Whoa - C would exactly fill the pool up on its own. So, this statement is (barely) sufficient! The pool will certainly be full, no matter what A and B are doing. Eliminate B, C, and E.

Statement 2: We'll approach it similarly. Pumps A and B have a rate of (1/8 pool)/(55 min), or just a bit more than 1/8 of the pool per hour. That's close enough to 1/7 that I'd like to get an exact answer, just to be safe.

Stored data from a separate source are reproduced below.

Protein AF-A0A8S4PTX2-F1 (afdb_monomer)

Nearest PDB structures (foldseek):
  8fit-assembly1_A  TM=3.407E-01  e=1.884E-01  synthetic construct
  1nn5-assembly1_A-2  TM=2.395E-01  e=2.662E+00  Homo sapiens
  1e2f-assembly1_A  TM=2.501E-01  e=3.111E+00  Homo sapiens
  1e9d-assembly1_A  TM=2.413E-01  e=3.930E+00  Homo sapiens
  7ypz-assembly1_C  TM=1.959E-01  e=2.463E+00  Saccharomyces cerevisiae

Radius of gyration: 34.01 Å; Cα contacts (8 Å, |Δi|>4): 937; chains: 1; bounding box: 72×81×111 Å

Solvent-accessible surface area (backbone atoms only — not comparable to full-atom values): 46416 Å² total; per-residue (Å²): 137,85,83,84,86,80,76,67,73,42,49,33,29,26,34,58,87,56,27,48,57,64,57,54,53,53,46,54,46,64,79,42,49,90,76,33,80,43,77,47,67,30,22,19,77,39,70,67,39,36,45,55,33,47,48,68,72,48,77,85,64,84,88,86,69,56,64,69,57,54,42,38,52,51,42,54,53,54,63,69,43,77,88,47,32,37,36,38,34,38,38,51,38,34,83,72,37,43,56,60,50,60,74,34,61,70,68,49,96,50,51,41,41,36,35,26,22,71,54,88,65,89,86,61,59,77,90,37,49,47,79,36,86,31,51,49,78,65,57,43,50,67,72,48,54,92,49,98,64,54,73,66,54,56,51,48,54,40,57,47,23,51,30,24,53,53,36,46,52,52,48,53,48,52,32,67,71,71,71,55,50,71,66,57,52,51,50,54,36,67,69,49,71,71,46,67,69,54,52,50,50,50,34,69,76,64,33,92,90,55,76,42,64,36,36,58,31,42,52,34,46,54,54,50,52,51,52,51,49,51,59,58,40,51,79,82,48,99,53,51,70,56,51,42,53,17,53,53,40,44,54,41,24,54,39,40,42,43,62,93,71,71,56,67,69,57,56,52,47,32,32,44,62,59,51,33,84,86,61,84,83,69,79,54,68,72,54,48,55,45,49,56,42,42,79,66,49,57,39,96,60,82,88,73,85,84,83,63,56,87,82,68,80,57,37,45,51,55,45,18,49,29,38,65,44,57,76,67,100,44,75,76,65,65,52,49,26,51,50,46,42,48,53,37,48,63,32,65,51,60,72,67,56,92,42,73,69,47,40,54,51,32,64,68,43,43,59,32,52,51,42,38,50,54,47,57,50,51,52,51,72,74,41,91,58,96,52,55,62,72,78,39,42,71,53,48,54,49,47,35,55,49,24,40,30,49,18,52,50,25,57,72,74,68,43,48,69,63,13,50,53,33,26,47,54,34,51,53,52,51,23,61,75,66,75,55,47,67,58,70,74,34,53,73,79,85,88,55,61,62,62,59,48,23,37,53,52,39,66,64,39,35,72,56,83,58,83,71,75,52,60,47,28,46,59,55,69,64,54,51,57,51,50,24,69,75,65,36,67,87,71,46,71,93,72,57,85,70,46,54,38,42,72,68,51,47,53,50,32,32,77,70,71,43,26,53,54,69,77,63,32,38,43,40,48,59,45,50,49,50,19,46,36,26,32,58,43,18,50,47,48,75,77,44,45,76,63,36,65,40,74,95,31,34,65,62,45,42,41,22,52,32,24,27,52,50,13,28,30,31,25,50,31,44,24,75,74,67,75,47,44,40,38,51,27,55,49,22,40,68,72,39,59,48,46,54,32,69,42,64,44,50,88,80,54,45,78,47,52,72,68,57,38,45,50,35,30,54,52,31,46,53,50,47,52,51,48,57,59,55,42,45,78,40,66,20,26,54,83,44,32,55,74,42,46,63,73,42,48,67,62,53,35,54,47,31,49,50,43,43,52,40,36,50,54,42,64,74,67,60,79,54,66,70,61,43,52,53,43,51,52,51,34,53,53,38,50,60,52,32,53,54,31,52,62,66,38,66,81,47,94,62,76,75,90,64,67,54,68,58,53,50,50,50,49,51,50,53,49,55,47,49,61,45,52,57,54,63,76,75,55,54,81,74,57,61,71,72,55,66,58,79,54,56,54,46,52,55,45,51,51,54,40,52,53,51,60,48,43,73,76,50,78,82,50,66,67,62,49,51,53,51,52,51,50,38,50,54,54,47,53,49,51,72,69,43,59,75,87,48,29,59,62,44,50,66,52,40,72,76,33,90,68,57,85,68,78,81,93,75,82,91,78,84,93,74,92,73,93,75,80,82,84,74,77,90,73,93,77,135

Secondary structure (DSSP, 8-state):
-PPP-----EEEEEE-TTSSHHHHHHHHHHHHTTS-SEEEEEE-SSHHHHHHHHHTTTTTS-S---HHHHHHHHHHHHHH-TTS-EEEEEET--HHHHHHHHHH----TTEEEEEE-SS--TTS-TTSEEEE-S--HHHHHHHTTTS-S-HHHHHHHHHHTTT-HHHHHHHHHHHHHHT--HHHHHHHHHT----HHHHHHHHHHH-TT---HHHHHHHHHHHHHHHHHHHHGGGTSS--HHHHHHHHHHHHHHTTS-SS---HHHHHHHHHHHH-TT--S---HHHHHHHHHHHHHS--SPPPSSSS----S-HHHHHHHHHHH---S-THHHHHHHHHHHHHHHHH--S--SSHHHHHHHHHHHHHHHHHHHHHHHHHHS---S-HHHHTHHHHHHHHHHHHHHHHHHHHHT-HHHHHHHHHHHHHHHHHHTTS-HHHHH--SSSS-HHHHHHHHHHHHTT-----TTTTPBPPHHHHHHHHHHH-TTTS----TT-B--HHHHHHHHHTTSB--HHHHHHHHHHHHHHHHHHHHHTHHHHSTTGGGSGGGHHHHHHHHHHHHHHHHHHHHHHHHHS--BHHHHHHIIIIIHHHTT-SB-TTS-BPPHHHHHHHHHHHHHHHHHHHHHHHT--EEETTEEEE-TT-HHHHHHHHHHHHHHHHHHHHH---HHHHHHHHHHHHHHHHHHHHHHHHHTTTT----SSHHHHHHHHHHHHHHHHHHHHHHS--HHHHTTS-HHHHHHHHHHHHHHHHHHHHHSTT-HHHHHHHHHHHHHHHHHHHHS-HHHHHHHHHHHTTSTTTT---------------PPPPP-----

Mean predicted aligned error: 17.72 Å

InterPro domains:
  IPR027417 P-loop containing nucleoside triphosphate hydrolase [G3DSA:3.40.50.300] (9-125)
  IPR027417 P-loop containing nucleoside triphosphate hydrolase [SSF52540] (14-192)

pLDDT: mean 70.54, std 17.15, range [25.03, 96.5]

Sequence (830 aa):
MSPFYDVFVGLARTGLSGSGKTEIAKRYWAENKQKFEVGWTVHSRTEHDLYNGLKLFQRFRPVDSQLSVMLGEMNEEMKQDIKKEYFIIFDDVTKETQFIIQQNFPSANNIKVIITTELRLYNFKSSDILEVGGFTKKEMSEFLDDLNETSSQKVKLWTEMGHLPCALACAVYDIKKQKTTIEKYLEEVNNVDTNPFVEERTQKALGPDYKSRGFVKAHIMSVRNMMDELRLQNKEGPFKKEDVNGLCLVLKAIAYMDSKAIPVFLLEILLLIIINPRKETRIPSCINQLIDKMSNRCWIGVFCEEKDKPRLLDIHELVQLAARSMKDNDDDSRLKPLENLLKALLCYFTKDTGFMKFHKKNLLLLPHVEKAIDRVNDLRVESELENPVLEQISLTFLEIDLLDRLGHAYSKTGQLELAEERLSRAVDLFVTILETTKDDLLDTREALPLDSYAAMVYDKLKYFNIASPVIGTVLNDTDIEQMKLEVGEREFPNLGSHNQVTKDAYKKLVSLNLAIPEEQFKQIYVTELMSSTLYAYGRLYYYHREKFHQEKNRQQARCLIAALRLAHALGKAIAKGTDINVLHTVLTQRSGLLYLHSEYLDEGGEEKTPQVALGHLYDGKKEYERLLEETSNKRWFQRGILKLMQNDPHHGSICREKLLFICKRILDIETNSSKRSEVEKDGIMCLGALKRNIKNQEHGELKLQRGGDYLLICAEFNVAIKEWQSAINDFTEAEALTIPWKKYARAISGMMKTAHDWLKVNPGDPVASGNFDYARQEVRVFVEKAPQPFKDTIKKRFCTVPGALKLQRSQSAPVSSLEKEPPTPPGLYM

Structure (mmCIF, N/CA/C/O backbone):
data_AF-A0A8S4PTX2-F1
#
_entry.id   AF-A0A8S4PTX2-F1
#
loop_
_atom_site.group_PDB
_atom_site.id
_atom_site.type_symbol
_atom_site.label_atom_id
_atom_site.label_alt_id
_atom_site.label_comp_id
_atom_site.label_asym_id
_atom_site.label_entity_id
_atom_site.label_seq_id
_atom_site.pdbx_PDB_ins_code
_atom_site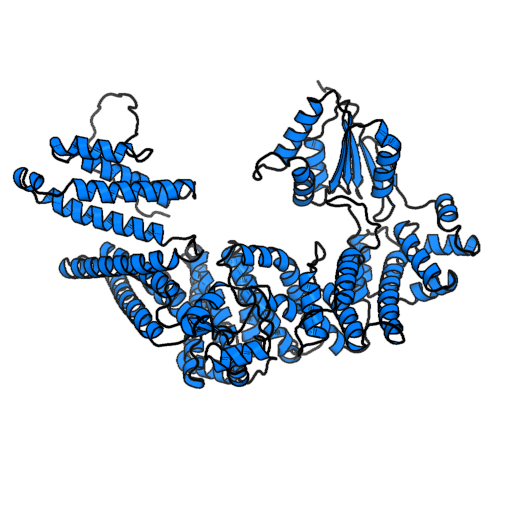.Cartn_x
_atom_site.Cartn_y
_atom_site.Cartn_z
_atom_site.occupancy
_atom_site.B_iso_or_equiv
_atom_site.auth_seq_id
_atom_site.auth_comp_id
_atom_site.auth_asym_id
_atom_site.auth_atom_id
_atom_site.pdbx_PDB_model_num
ATOM 1 N N . MET A 1 1 ? -4.795 56.194 17.284 1.00 25.84 1 MET A N 1
ATOM 2 C CA . MET A 1 1 ? -6.151 56.131 17.874 1.00 25.84 1 MET A CA 1
ATOM 3 C C . MET A 1 1 ? -6.646 54.705 17.723 1.00 25.84 1 MET A C 1
ATOM 5 O O . MET A 1 1 ? -6.538 54.181 16.625 1.00 25.84 1 MET A O 1
ATOM 9 N N . SER A 1 2 ? -7.093 54.073 18.810 1.00 26.05 2 SER A N 1
ATOM 10 C CA . SER A 1 2 ? -7.570 52.684 18.805 1.00 26.05 2 SER A CA 1
ATOM 11 C C . SER A 1 2 ? -9.101 52.661 18.771 1.00 26.05 2 SER A C 1
ATOM 13 O O . SER A 1 2 ? -9.702 53.248 19.674 1.00 26.05 2 SER A O 1
ATOM 15 N N . PRO A 1 3 ? -9.747 52.023 17.779 1.00 27.08 3 PRO A N 1
ATOM 16 C CA . PRO A 1 3 ? -11.152 51.670 17.869 1.00 27.08 3 PRO A CA 1
ATOM 17 C C . PRO A 1 3 ? -11.297 50.341 18.619 1.00 27.08 3 PRO A C 1
ATOM 19 O O . PRO A 1 3 ? -10.795 49.300 18.196 1.00 27.08 3 PRO A O 1
ATOM 22 N N . PHE A 1 4 ? -12.012 50.394 19.739 1.00 26.16 4 PHE A N 1
ATOM 23 C CA . PHE A 1 4 ? -12.514 49.220 20.441 1.00 26.16 4 PHE A CA 1
ATOM 24 C C . PHE A 1 4 ? -13.438 48.422 19.507 1.00 26.16 4 PHE A C 1
ATOM 26 O O . PHE A 1 4 ? -14.396 48.985 18.980 1.00 26.16 4 PHE A O 1
ATOM 33 N N . TYR A 1 5 ? -13.200 47.117 19.364 1.00 25.38 5 TYR A N 1
ATOM 34 C CA . TYR A 1 5 ? -14.195 46.175 18.847 1.00 25.38 5 TYR A CA 1
ATOM 35 C C . TYR A 1 5 ? -14.708 45.329 20.006 1.00 25.38 5 TYR A C 1
ATOM 37 O O . TYR A 1 5 ? -14.116 44.315 20.367 1.00 25.38 5 TYR A O 1
ATOM 45 N N . ASP A 1 6 ? -15.803 45.791 20.601 1.00 25.59 6 ASP A N 1
ATOM 46 C CA . ASP A 1 6 ? -16.489 45.099 21.684 1.00 25.59 6 ASP A CA 1
ATOM 47 C C . ASP A 1 6 ? -17.721 44.339 21.170 1.00 25.59 6 ASP A C 1
ATOM 49 O O . ASP A 1 6 ? -18.339 44.718 20.178 1.00 25.59 6 ASP A O 1
ATOM 53 N N . VAL A 1 7 ? -18.091 43.284 21.906 1.00 28.06 7 VAL A N 1
ATOM 54 C CA . VAL A 1 7 ? -19.237 42.382 21.669 1.00 28.06 7 VAL A CA 1
ATOM 55 C C . VAL A 1 7 ? -19.026 41.343 20.555 1.00 28.06 7 VAL A C 1
ATOM 57 O O . VAL A 1 7 ? -19.745 41.278 19.562 1.00 28.06 7 VAL A O 1
ATOM 60 N N . PHE A 1 8 ? -18.071 40.438 20.776 1.00 33.53 8 PHE A N 1
ATOM 61 C CA . PHE A 1 8 ? -18.125 39.069 20.249 1.00 33.53 8 PHE A CA 1
ATOM 62 C C . PHE A 1 8 ? -18.883 38.209 21.271 1.00 33.53 8 PHE A C 1
ATOM 64 O O . PHE A 1 8 ? -18.345 37.923 22.335 1.00 33.53 8 PHE A O 1
ATOM 71 N N . VAL A 1 9 ? -20.131 37.802 21.001 1.00 37.72 9 VAL A N 1
ATOM 72 C CA . VAL A 1 9 ? -20.854 36.872 21.899 1.00 37.72 9 VAL A CA 1
ATOM 73 C C . VAL A 1 9 ? -20.439 35.444 21.555 1.00 37.72 9 VAL A C 1
ATOM 75 O O . VAL A 1 9 ? -21.147 34.723 20.853 1.00 37.72 9 VAL A O 1
ATOM 78 N N . GLY A 1 10 ? -19.241 35.083 22.012 1.00 43.38 10 GLY A N 1
ATOM 79 C CA . GLY A 1 10 ? -18.614 33.790 21.778 1.00 43.38 10 GLY A CA 1
ATOM 80 C C . GLY A 1 10 ? -18.446 33.018 23.067 1.00 43.38 10 GLY A C 1
ATOM 81 O O . GLY A 1 10 ? -17.451 33.233 23.750 1.00 43.38 10 GLY A O 1
ATOM 82 N N . LEU A 1 11 ? -19.375 32.112 23.387 1.00 45.31 11 LEU A N 1
ATOM 83 C CA . LEU A 1 11 ? -19.226 31.286 24.585 1.00 45.31 11 LEU A CA 1
ATOM 84 C C . LEU A 1 11 ? -18.131 30.235 24.345 1.00 45.31 11 LEU A C 1
ATOM 86 O O . LEU A 1 11 ? -18.380 29.203 23.716 1.00 45.31 11 LEU A O 1
ATOM 90 N N . ALA A 1 12 ? -16.924 30.497 24.838 1.00 43.56 12 ALA A N 1
ATOM 91 C CA . ALA A 1 12 ? -15.802 29.573 24.766 1.00 43.56 12 ALA A CA 1
ATOM 92 C C . ALA A 1 12 ? -15.907 28.552 25.909 1.00 43.56 12 ALA A C 1
ATOM 94 O O . ALA A 1 12 ? -15.604 28.854 27.063 1.00 43.56 12 ALA A O 1
ATOM 95 N N . ARG A 1 13 ? -16.352 27.329 25.605 1.00 47.75 13 ARG A N 1
ATOM 96 C CA . ARG A 1 13 ? -16.390 26.228 26.576 1.00 47.75 13 ARG A CA 1
ATOM 97 C C . ARG A 1 13 ? -15.029 25.549 26.647 1.00 47.75 13 ARG A C 1
ATOM 99 O O . ARG A 1 13 ? -14.711 24.732 25.782 1.00 47.75 13 ARG A O 1
ATOM 106 N N . THR A 1 14 ? -14.261 25.878 27.680 1.00 36.56 14 THR A N 1
ATOM 107 C CA . THR A 1 14 ? -12.983 25.236 28.024 1.00 36.56 14 THR A CA 1
ATOM 108 C C . THR A 1 14 ? -13.225 24.083 28.999 1.00 36.56 14 THR A C 1
ATOM 110 O O . THR A 1 14 ? -14.226 24.064 29.714 1.00 36.56 14 THR A O 1
ATOM 113 N N . GLY A 1 15 ? -12.337 23.091 29.050 1.00 45.69 15 GLY A N 1
ATOM 114 C CA . GLY A 1 15 ? -12.422 22.016 30.045 1.00 45.69 15 GLY A CA 1
ATOM 115 C C . GLY A 1 15 ? -11.920 20.670 29.543 1.00 45.69 15 GLY A C 1
ATOM 116 O O . GLY A 1 15 ? -11.567 20.521 28.372 1.00 45.69 15 GLY A O 1
ATOM 117 N N . LEU A 1 16 ? -11.917 19.683 30.438 1.00 52.44 16 LEU A N 1
ATOM 118 C CA . LEU A 1 16 ? -11.351 18.353 30.198 1.00 52.44 16 LEU A CA 1
ATOM 119 C C . LEU A 1 16 ? -12.017 17.626 29.018 1.00 52.44 16 LEU A C 1
ATOM 121 O O . LEU A 1 16 ? -13.181 17.864 28.669 1.00 52.44 16 LEU A O 1
ATOM 125 N N . SER A 1 17 ? -11.281 16.715 28.388 1.00 54.81 17 SER A N 1
ATOM 126 C CA . SER A 1 17 ? -11.869 15.817 27.396 1.00 54.81 17 SER A CA 1
ATOM 127 C C . SER A 1 17 ? -12.906 14.901 28.056 1.00 54.81 17 SER A C 1
ATOM 129 O O . SER A 1 17 ? -12.744 14.484 29.202 1.00 54.81 17 SER A O 1
ATOM 131 N N . GLY A 1 18 ? -14.027 14.644 27.378 1.00 56.03 18 GLY A N 1
ATOM 132 C CA . GLY A 1 18 ? -15.141 13.877 27.952 1.00 56.03 18 GLY A CA 1
ATOM 133 C C . GLY A 1 18 ? -15.959 14.583 29.052 1.00 56.03 18 GLY A C 1
ATOM 134 O O . GLY A 1 18 ? -16.859 13.952 29.607 1.00 56.03 18 GLY A O 1
ATOM 135 N N . SER A 1 19 ? -15.721 15.873 29.349 1.00 63.62 19 SER A N 1
ATOM 136 C CA . SER A 1 19 ? -16.481 16.634 30.367 1.00 63.62 19 SER A CA 1
ATOM 137 C C . SER A 1 19 ? -17.887 17.091 29.936 1.00 63.62 19 SER A C 1
ATOM 139 O O . SER A 1 19 ? -18.601 17.703 30.724 1.00 63.62 19 SER A O 1
ATOM 141 N N . GLY A 1 20 ? -18.302 16.798 28.696 1.00 64.50 20 GLY A N 1
ATOM 142 C CA . GLY A 1 20 ? -19.638 17.120 28.171 1.00 64.50 20 GLY A CA 1
ATOM 143 C C . GLY A 1 20 ? -19.759 18.448 27.409 1.00 64.50 20 GLY A C 1
ATOM 144 O O . GLY A 1 20 ? -20.864 18.804 27.011 1.00 64.50 20 GLY A O 1
ATOM 145 N N . LYS A 1 21 ? -18.652 19.169 27.157 1.00 68.81 21 LYS A N 1
ATOM 146 C CA . LYS A 1 21 ? -18.620 20.484 26.466 1.00 68.81 21 LYS A CA 1
ATOM 147 C C . LYS A 1 21 ? -19.544 20.565 25.237 1.00 68.81 21 LYS A C 1
ATOM 149 O O . LYS A 1 21 ? -20.386 21.462 25.161 1.00 68.81 21 LYS A O 1
ATOM 154 N N . THR A 1 22 ? -19.395 19.614 24.315 1.00 71.12 22 THR A N 1
ATOM 155 C CA . THR A 1 22 ? -20.148 19.493 23.057 1.00 71.12 22 THR A CA 1
ATOM 156 C C . THR A 1 22 ? -21.634 19.233 23.289 1.00 71.12 22 THR A C 1
ATOM 158 O O . THR A 1 22 ? -22.474 19.879 22.668 1.00 71.12 22 THR A O 1
ATOM 161 N N . GLU A 1 23 ? -21.984 18.359 24.233 1.00 66.75 23 GLU A N 1
ATOM 162 C CA . GLU A 1 23 ? -23.384 18.039 24.531 1.00 66.75 23 GLU A CA 1
ATOM 163 C C . GLU A 1 23 ? -24.122 19.214 25.173 1.00 66.75 23 GLU A C 1
ATOM 165 O O . GLU A 1 23 ? -25.271 19.475 24.827 1.00 66.75 23 GLU A O 1
ATOM 170 N N . ILE A 1 24 ? -23.461 20.007 26.024 1.00 69.44 24 ILE A N 1
ATOM 171 C CA . ILE A 1 24 ? -24.091 21.217 26.571 1.00 69.44 24 ILE A CA 1
ATOM 172 C C . ILE A 1 24 ? -24.225 22.305 25.484 1.00 69.44 24 ILE A C 1
ATOM 174 O O . ILE A 1 24 ? -25.208 23.045 25.482 1.00 69.44 24 ILE A O 1
ATOM 178 N N . ALA A 1 25 ? -23.294 22.391 24.523 1.00 69.19 25 ALA A N 1
ATOM 179 C CA . ALA A 1 25 ? -23.424 23.289 23.368 1.00 69.19 25 ALA A CA 1
ATOM 180 C C . ALA A 1 25 ? -24.608 22.895 22.459 1.00 69.19 25 ALA A C 1
ATOM 182 O O . ALA A 1 25 ? -25.447 23.741 22.142 1.00 69.19 25 ALA A O 1
ATOM 183 N N . LYS A 1 26 ? -24.736 21.604 22.115 1.00 67.88 26 LYS A N 1
ATOM 184 C CA . LYS A 1 26 ? -25.886 21.050 21.374 1.00 67.88 26 LYS A CA 1
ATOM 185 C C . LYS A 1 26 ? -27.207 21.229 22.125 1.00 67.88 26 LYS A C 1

55 minutes = 1 hour - 5 minutes = 1 hour - 1/12 hour = 11/12 hours

Rate = (1/8 pool)/(11/12 hours) = 12/88 pool per hour = 3/22 pool per hour.

This is

less than 1/7. So, we know that A and B can

almost fill the pool on their own. But if C was REALLY slow, A and B still couldn't quite do it. If C was fast, it would be fine. Since we don't know for sure, this statement must be insufficient.

The answer is A.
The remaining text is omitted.